Abstract− Power dissipation is becoming a major show stopper for integrated circuit design especially in the server and pervasive computing technologies. Careful consideration of power requirements is expected to bring major changes in the way we design and analyze integrated circuit performance. This paper proposes a practical methodology to evaluate the short−circuit power of static CMOS gates via effective use of timing information from timing analysis. We introduce three methods to estimate short−circuit power of a static CMOS circuit without requiring explicit circuit simulation. Our proposed methodology offers practical advantages over previous approaches, which heavily rely on simple special device models. Proposed approach is experimented with an extensive set of benchmark examples and several device models and found very accurate.
I. Introduction
During input signal transitions, both the NMOS and PMOS blocks in static CMOS circuits conduct simultaneously for a short period of time causing a direct current flow from power rails, resulting in short−circuit power. Prediction of short−circuit power is of increasing importance as power shows signs of limiting circuit performance. Many experts expect that scaling trends would make short−circuit power as important as the dynamic power dissipated in a logic stage [1] .

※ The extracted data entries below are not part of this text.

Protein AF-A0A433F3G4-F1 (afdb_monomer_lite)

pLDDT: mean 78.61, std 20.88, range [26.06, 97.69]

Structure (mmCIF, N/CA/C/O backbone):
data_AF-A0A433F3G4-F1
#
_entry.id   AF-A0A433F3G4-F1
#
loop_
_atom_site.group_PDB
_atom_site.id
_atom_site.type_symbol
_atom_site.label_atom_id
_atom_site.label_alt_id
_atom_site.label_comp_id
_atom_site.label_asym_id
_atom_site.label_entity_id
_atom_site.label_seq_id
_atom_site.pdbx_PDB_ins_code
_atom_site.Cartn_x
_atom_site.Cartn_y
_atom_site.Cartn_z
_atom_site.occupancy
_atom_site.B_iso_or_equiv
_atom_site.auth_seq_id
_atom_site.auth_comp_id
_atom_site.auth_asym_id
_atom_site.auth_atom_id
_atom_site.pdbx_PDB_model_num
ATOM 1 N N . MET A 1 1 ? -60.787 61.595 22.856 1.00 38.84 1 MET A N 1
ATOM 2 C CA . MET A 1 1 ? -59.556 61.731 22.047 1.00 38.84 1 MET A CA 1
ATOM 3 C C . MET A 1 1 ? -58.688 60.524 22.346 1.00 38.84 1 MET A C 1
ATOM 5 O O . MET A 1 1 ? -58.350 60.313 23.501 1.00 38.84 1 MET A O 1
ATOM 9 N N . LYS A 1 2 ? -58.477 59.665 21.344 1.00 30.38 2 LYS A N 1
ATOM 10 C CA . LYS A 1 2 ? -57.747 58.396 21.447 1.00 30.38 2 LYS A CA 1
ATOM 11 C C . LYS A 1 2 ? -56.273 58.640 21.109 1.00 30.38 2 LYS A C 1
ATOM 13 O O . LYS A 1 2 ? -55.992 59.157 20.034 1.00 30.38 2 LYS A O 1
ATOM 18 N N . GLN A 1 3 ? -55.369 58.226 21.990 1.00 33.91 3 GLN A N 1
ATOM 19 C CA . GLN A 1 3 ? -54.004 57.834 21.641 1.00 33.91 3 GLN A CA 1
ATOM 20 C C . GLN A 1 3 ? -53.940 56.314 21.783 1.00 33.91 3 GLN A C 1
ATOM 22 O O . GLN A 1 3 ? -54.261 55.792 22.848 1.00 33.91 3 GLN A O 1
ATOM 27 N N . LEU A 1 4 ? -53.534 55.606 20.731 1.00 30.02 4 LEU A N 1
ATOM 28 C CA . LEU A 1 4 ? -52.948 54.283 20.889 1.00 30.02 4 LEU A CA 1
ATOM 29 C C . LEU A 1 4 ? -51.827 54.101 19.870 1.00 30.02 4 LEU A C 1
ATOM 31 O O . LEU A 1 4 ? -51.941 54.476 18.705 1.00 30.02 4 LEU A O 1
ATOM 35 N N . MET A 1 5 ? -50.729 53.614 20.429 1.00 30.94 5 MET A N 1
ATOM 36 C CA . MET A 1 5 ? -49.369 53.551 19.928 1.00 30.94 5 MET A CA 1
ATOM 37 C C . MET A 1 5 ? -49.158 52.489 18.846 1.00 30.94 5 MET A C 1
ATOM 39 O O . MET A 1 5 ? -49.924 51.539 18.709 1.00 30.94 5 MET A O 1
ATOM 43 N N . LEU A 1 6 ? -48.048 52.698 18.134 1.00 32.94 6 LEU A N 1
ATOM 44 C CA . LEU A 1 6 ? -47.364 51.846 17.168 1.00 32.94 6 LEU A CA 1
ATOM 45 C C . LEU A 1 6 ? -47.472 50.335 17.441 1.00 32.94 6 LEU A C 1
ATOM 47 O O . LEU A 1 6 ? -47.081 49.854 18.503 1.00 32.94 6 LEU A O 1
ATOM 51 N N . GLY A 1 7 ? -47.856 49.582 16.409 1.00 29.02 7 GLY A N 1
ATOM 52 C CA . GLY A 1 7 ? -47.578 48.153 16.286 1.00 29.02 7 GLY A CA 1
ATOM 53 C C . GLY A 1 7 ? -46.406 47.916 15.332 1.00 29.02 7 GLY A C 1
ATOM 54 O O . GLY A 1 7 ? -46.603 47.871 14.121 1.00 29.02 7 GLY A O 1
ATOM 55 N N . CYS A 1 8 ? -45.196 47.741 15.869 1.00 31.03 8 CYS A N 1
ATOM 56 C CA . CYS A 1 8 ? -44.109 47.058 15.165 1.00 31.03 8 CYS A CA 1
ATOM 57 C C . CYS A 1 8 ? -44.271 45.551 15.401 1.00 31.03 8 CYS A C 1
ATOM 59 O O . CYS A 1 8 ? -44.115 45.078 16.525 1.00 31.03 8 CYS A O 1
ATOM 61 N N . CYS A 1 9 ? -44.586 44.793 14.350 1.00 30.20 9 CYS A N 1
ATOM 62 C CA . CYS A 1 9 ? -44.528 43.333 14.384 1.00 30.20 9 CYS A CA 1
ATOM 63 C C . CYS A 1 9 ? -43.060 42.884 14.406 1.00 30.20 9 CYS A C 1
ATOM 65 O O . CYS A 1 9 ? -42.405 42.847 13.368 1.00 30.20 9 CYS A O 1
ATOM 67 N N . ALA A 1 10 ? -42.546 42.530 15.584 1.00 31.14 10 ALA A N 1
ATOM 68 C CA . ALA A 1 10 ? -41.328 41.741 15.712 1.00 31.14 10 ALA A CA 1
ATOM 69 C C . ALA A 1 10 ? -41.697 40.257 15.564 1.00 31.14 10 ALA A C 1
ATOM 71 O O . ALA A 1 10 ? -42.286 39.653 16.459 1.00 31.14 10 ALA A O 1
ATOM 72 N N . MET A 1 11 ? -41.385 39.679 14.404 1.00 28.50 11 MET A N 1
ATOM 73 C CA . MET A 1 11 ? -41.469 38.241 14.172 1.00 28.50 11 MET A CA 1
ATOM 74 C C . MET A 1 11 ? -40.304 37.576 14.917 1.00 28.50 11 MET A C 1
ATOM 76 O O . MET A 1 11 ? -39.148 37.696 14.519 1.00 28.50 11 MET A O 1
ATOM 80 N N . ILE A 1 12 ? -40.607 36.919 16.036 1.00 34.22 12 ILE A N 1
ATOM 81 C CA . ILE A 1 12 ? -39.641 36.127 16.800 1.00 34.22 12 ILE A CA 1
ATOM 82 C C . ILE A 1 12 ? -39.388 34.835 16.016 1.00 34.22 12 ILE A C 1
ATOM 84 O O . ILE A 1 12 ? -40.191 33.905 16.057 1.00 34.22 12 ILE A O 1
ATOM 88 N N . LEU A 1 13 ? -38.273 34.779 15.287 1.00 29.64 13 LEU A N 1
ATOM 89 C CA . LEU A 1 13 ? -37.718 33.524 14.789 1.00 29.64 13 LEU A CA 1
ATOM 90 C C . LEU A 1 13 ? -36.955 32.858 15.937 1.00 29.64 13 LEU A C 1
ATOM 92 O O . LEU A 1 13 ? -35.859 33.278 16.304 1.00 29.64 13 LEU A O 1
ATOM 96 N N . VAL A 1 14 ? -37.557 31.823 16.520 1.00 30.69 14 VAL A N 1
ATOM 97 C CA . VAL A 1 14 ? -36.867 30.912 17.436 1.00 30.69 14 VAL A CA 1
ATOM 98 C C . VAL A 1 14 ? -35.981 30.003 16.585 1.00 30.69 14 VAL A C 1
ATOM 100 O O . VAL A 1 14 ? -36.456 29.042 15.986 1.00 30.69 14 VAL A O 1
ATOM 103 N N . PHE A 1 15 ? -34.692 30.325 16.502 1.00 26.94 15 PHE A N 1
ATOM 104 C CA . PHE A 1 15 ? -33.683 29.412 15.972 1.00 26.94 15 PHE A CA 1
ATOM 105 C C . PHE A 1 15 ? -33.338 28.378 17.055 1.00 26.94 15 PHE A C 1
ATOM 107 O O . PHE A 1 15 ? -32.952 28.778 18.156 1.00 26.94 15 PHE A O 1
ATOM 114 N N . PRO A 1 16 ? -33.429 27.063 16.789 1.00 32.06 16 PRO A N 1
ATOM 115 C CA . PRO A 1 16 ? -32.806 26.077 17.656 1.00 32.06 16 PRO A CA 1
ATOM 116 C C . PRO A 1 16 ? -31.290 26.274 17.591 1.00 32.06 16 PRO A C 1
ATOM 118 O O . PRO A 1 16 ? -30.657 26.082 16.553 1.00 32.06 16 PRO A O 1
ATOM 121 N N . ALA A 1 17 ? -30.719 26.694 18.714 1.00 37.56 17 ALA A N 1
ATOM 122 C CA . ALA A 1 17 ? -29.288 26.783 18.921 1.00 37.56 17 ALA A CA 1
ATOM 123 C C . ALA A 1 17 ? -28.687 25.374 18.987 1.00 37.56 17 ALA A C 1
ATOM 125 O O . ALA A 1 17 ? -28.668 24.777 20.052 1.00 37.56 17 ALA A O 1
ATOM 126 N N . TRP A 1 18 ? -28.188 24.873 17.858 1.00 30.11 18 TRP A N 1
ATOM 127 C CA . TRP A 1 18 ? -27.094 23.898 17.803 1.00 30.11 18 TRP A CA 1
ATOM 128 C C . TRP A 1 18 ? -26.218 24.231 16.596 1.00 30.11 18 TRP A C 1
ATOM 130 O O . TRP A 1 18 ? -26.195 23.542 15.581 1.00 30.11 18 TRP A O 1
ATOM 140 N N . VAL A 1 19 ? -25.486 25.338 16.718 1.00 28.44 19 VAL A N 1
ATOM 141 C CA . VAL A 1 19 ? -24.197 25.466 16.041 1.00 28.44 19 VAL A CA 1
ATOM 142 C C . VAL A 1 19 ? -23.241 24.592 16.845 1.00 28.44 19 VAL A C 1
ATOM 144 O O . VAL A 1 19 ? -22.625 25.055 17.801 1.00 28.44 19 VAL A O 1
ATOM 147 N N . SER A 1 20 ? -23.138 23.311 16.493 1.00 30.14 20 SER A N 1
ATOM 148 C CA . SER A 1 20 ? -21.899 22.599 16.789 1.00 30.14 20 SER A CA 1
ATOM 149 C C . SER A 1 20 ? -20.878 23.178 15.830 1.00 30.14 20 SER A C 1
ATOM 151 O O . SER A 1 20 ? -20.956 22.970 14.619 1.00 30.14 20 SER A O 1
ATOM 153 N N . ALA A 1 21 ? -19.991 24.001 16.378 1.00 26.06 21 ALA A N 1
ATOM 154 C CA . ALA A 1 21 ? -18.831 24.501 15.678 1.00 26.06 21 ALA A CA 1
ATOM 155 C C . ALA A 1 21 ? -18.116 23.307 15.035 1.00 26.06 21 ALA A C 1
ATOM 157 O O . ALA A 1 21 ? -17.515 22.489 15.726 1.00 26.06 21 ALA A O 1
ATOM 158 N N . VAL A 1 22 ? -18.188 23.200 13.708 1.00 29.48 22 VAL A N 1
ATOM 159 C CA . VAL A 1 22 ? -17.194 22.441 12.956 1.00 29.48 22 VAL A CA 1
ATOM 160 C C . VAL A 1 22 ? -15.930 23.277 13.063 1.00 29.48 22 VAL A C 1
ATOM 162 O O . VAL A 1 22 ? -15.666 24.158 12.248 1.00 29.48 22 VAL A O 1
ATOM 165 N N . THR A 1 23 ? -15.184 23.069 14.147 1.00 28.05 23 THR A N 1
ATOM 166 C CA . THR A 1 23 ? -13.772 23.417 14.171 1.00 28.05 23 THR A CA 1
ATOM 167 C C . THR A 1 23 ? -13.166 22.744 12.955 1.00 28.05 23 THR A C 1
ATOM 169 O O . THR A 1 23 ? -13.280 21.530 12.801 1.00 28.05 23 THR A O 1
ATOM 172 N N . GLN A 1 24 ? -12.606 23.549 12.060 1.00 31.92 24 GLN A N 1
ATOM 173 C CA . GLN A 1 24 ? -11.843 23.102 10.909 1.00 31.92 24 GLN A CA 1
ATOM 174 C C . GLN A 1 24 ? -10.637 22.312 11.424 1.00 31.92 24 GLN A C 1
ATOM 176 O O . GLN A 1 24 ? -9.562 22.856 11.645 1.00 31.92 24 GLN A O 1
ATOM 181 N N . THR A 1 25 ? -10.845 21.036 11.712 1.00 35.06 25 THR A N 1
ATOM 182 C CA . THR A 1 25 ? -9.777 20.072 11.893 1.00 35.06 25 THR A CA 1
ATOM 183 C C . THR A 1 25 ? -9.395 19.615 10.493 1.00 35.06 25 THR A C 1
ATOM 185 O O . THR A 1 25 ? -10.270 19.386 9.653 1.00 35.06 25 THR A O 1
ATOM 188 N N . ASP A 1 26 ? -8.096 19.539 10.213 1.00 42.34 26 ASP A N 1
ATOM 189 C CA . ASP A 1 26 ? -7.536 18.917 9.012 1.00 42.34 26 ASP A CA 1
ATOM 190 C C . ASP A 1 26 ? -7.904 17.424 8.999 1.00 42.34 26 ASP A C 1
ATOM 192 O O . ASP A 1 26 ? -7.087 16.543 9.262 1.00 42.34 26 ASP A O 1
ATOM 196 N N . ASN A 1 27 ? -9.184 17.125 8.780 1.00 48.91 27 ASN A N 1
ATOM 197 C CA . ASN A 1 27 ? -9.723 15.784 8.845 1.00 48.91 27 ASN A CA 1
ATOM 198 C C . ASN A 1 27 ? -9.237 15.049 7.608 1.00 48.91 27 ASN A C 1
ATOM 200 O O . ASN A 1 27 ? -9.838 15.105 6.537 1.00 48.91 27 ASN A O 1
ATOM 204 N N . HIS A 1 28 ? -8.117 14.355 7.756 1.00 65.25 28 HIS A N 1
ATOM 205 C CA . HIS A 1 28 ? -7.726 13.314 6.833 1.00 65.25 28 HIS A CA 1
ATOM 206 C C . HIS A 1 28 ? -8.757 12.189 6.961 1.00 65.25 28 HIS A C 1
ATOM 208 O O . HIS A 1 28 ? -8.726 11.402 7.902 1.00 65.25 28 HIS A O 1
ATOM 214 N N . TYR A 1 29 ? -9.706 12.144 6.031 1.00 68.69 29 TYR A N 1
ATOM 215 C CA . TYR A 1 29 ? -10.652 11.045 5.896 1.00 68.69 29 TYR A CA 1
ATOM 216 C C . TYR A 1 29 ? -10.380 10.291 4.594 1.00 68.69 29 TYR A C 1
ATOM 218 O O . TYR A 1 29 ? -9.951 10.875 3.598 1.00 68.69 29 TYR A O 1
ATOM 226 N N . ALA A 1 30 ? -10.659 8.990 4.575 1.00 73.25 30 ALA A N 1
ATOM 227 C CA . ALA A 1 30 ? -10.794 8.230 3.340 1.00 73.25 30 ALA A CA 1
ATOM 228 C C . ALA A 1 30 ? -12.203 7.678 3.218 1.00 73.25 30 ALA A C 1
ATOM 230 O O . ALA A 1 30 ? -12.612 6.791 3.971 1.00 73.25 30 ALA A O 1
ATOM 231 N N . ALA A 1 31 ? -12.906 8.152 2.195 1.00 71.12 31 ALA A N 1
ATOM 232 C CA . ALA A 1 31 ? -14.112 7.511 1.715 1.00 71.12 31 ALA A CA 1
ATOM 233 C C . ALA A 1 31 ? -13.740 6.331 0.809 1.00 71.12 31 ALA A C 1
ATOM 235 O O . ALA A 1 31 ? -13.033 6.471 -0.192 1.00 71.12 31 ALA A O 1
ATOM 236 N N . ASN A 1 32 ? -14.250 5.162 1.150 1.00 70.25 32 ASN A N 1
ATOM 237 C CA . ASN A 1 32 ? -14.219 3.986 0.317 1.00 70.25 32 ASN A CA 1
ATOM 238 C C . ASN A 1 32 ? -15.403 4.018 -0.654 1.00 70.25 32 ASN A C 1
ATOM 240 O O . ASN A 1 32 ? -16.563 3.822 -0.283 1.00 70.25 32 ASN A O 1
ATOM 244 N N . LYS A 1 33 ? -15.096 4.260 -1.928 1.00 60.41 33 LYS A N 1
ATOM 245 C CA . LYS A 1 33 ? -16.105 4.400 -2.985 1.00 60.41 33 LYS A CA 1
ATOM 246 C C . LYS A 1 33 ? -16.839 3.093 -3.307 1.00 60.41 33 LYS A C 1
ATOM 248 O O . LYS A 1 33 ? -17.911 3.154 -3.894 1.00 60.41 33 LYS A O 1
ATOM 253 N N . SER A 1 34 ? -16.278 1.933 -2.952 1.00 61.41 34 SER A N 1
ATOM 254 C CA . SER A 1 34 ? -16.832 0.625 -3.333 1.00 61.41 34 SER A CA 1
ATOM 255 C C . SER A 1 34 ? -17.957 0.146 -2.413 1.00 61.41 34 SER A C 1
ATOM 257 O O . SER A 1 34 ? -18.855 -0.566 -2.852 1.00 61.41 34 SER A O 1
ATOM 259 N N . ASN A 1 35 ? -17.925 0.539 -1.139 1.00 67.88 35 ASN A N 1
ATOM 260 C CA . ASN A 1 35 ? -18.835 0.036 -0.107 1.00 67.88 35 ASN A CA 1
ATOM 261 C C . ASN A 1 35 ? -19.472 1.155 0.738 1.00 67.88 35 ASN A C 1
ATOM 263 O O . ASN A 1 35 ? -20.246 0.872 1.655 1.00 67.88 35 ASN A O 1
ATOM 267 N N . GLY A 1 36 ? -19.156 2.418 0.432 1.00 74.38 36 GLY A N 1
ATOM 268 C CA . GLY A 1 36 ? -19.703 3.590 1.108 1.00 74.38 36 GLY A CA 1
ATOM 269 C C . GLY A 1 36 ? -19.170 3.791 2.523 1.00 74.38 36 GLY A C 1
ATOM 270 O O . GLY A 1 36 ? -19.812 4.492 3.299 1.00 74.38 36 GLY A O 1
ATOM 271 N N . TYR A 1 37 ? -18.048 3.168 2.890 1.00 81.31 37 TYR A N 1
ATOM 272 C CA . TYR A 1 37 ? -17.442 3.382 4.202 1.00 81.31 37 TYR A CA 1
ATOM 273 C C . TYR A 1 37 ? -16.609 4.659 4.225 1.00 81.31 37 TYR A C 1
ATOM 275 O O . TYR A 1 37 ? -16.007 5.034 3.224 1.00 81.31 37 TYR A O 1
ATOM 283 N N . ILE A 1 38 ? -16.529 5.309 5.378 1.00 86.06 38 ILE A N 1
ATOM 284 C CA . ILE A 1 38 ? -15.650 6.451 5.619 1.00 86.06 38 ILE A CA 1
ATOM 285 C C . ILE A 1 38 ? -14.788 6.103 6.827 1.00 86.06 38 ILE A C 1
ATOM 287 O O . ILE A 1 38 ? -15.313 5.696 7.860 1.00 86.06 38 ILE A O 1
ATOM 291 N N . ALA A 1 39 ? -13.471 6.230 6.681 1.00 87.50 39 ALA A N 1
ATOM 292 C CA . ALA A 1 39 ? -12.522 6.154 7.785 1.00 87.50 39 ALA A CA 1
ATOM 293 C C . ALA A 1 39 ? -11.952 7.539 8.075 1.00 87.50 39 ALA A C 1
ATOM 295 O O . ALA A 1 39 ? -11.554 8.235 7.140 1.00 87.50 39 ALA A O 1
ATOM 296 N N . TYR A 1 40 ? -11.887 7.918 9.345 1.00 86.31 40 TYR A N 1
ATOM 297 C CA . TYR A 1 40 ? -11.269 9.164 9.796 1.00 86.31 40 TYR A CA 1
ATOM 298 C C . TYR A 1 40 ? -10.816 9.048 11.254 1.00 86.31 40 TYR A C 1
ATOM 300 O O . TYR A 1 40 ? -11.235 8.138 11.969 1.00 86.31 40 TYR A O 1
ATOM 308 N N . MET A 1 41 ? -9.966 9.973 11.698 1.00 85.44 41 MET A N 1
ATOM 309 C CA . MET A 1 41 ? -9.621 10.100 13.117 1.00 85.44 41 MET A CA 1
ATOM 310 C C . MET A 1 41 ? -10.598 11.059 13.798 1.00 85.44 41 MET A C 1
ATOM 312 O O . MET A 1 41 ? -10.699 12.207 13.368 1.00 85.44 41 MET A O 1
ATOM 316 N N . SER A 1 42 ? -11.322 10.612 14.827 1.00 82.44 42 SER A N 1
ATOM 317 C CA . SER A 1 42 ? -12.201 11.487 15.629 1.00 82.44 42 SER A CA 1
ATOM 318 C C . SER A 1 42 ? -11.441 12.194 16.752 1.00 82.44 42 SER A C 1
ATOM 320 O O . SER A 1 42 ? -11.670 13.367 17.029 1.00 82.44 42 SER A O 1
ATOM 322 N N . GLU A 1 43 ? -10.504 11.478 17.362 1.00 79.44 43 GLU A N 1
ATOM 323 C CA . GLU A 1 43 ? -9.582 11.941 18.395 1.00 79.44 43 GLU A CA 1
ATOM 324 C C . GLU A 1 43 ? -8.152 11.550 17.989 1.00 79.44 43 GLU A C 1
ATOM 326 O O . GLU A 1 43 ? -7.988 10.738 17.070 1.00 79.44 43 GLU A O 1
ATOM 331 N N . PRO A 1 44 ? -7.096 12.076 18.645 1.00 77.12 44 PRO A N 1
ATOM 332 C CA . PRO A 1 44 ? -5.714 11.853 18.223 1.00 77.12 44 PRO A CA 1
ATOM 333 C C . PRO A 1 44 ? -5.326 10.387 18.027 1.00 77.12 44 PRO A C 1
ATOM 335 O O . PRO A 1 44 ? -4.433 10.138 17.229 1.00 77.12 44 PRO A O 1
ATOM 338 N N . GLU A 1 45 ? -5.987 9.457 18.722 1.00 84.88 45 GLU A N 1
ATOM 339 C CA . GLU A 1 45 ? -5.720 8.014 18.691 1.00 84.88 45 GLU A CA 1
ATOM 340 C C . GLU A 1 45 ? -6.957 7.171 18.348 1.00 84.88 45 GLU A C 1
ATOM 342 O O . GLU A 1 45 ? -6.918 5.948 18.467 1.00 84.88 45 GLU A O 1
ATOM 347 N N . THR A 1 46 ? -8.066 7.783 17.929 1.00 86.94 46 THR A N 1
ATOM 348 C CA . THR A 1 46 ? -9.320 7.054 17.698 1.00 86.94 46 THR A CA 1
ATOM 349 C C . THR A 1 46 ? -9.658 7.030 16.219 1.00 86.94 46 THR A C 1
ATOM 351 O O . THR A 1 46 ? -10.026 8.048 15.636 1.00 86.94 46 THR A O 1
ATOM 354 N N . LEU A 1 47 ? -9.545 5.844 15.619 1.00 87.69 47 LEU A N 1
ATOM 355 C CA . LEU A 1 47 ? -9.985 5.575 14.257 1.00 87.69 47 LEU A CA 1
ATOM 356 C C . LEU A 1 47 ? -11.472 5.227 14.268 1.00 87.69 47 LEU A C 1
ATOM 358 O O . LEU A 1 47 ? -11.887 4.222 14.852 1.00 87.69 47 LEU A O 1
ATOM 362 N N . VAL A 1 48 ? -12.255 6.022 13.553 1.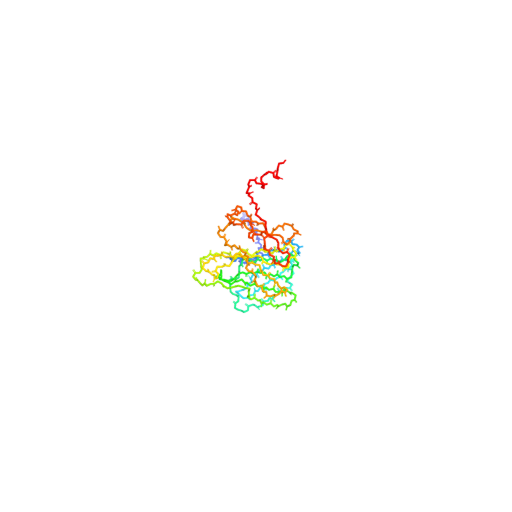00 87.88 48 VAL A N 1
ATOM 363 C CA . VAL A 1 48 ? -13.678 5.791 13.335 1.00 87.88 48 VAL A CA 1
ATOM 364 C C . VAL A 1 48 ? -13.895 5.285 11.919 1.00 87.88 48 VAL A C 1
ATOM 366 O O . VAL A 1 48 ? -13.334 5.811 10.958 1.00 87.88 48 VAL A O 1
ATOM 369 N N . ILE A 1 49 ? -14.704 4.233 11.802 1.00 86.50 49 ILE A N 1
ATOM 370 C CA . ILE A 1 49 ? -15.140 3.653 10.536 1.00 86.50 49 ILE A CA 1
ATOM 371 C C . ILE A 1 49 ? -16.668 3.646 10.526 1.00 86.50 49 ILE A C 1
ATOM 373 O O . ILE A 1 49 ? -17.317 2.903 11.273 1.00 86.50 49 ILE A O 1
ATOM 377 N N . GLU A 1 50 ? -17.244 4.451 9.643 1.00 86.56 50 GLU A N 1
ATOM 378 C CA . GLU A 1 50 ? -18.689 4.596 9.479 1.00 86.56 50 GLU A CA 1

In this paper, we propose a methodology to predict the short− circuit power based on industry recognized timing models. Typically, a substantial effort is spent for timing verification for modeling in the industry. Hence, many integrated device manufacturers and fabless design companies make extensive use of timing libraries in their verification flows. A typical timing library models the gate delay under various input and load conditions. Common engineering practice, yet at first order, characterizes the gates per each input signal switching, and the output waveform is often approximated by a piecewise linear waveform with several selected datapoints. Typically the timing models include average gate delay, measured at 50% of the full logic value, and the output slew for pre−characterized datapoints. The typical timing rules can be formulated similar to the equations below:
t out,50 =F 1 t in, slew ,C L t out,slew =F 2 t in,slew , C L (1) where C L is the load capacitance and t in,slew is the input slew (transition time). Traditionally, F 1 and F 2 are selected as polynomial functions or stored in multi−dimensional tables. The function arguments may also include other parameters such as Vdd. Characterized functions for (1) are heavily used in static timing analysis, which is part of the state−of−art sign−off methodology. In a similar manner, short−circuit power for each gate can be pre−characterized for each switching input signal as Dartu discusses in [2] . For average short−circuit power, simple polynomial models have been proposed, but unlike timing models, pre−characterized short−circuit power models are not well adapted, and are not part of the standard gate libraries. In fact, most of the previous research on short−circuit power have focused on closed−form analytical expressions , even for an equivalent inverter circuit model using simplified device models, primarily to obtain a basic device−centric intuition for the short− circuit power. Most notably, [3] uses Shichman−Hodges model, and [4, 5] use the alpha−power law model described in [6] for previous models. These approaches generally attempt to solve the set of differential equations for a switching inverter loaded with a nominal load capacitance. However, the accuracy and efficiency of their formulas largely depend on speculated simple device models and assumptions made for the device operation during signal transitions. For example, [4, 5, 7, 8, 9] all evaluate inverter output waveform under the assumption of zero PMOS device current in order to obtain a solvable closed−form differential equation for output waveform. Then, the output waveform expression is used to deduce actual nonzero PMOS current for time−domain integration which results in total short−circuit power for the signal transition. Most recently in [10] , a more complex model (MM9 [11] ) is incorporated with alpha−power model.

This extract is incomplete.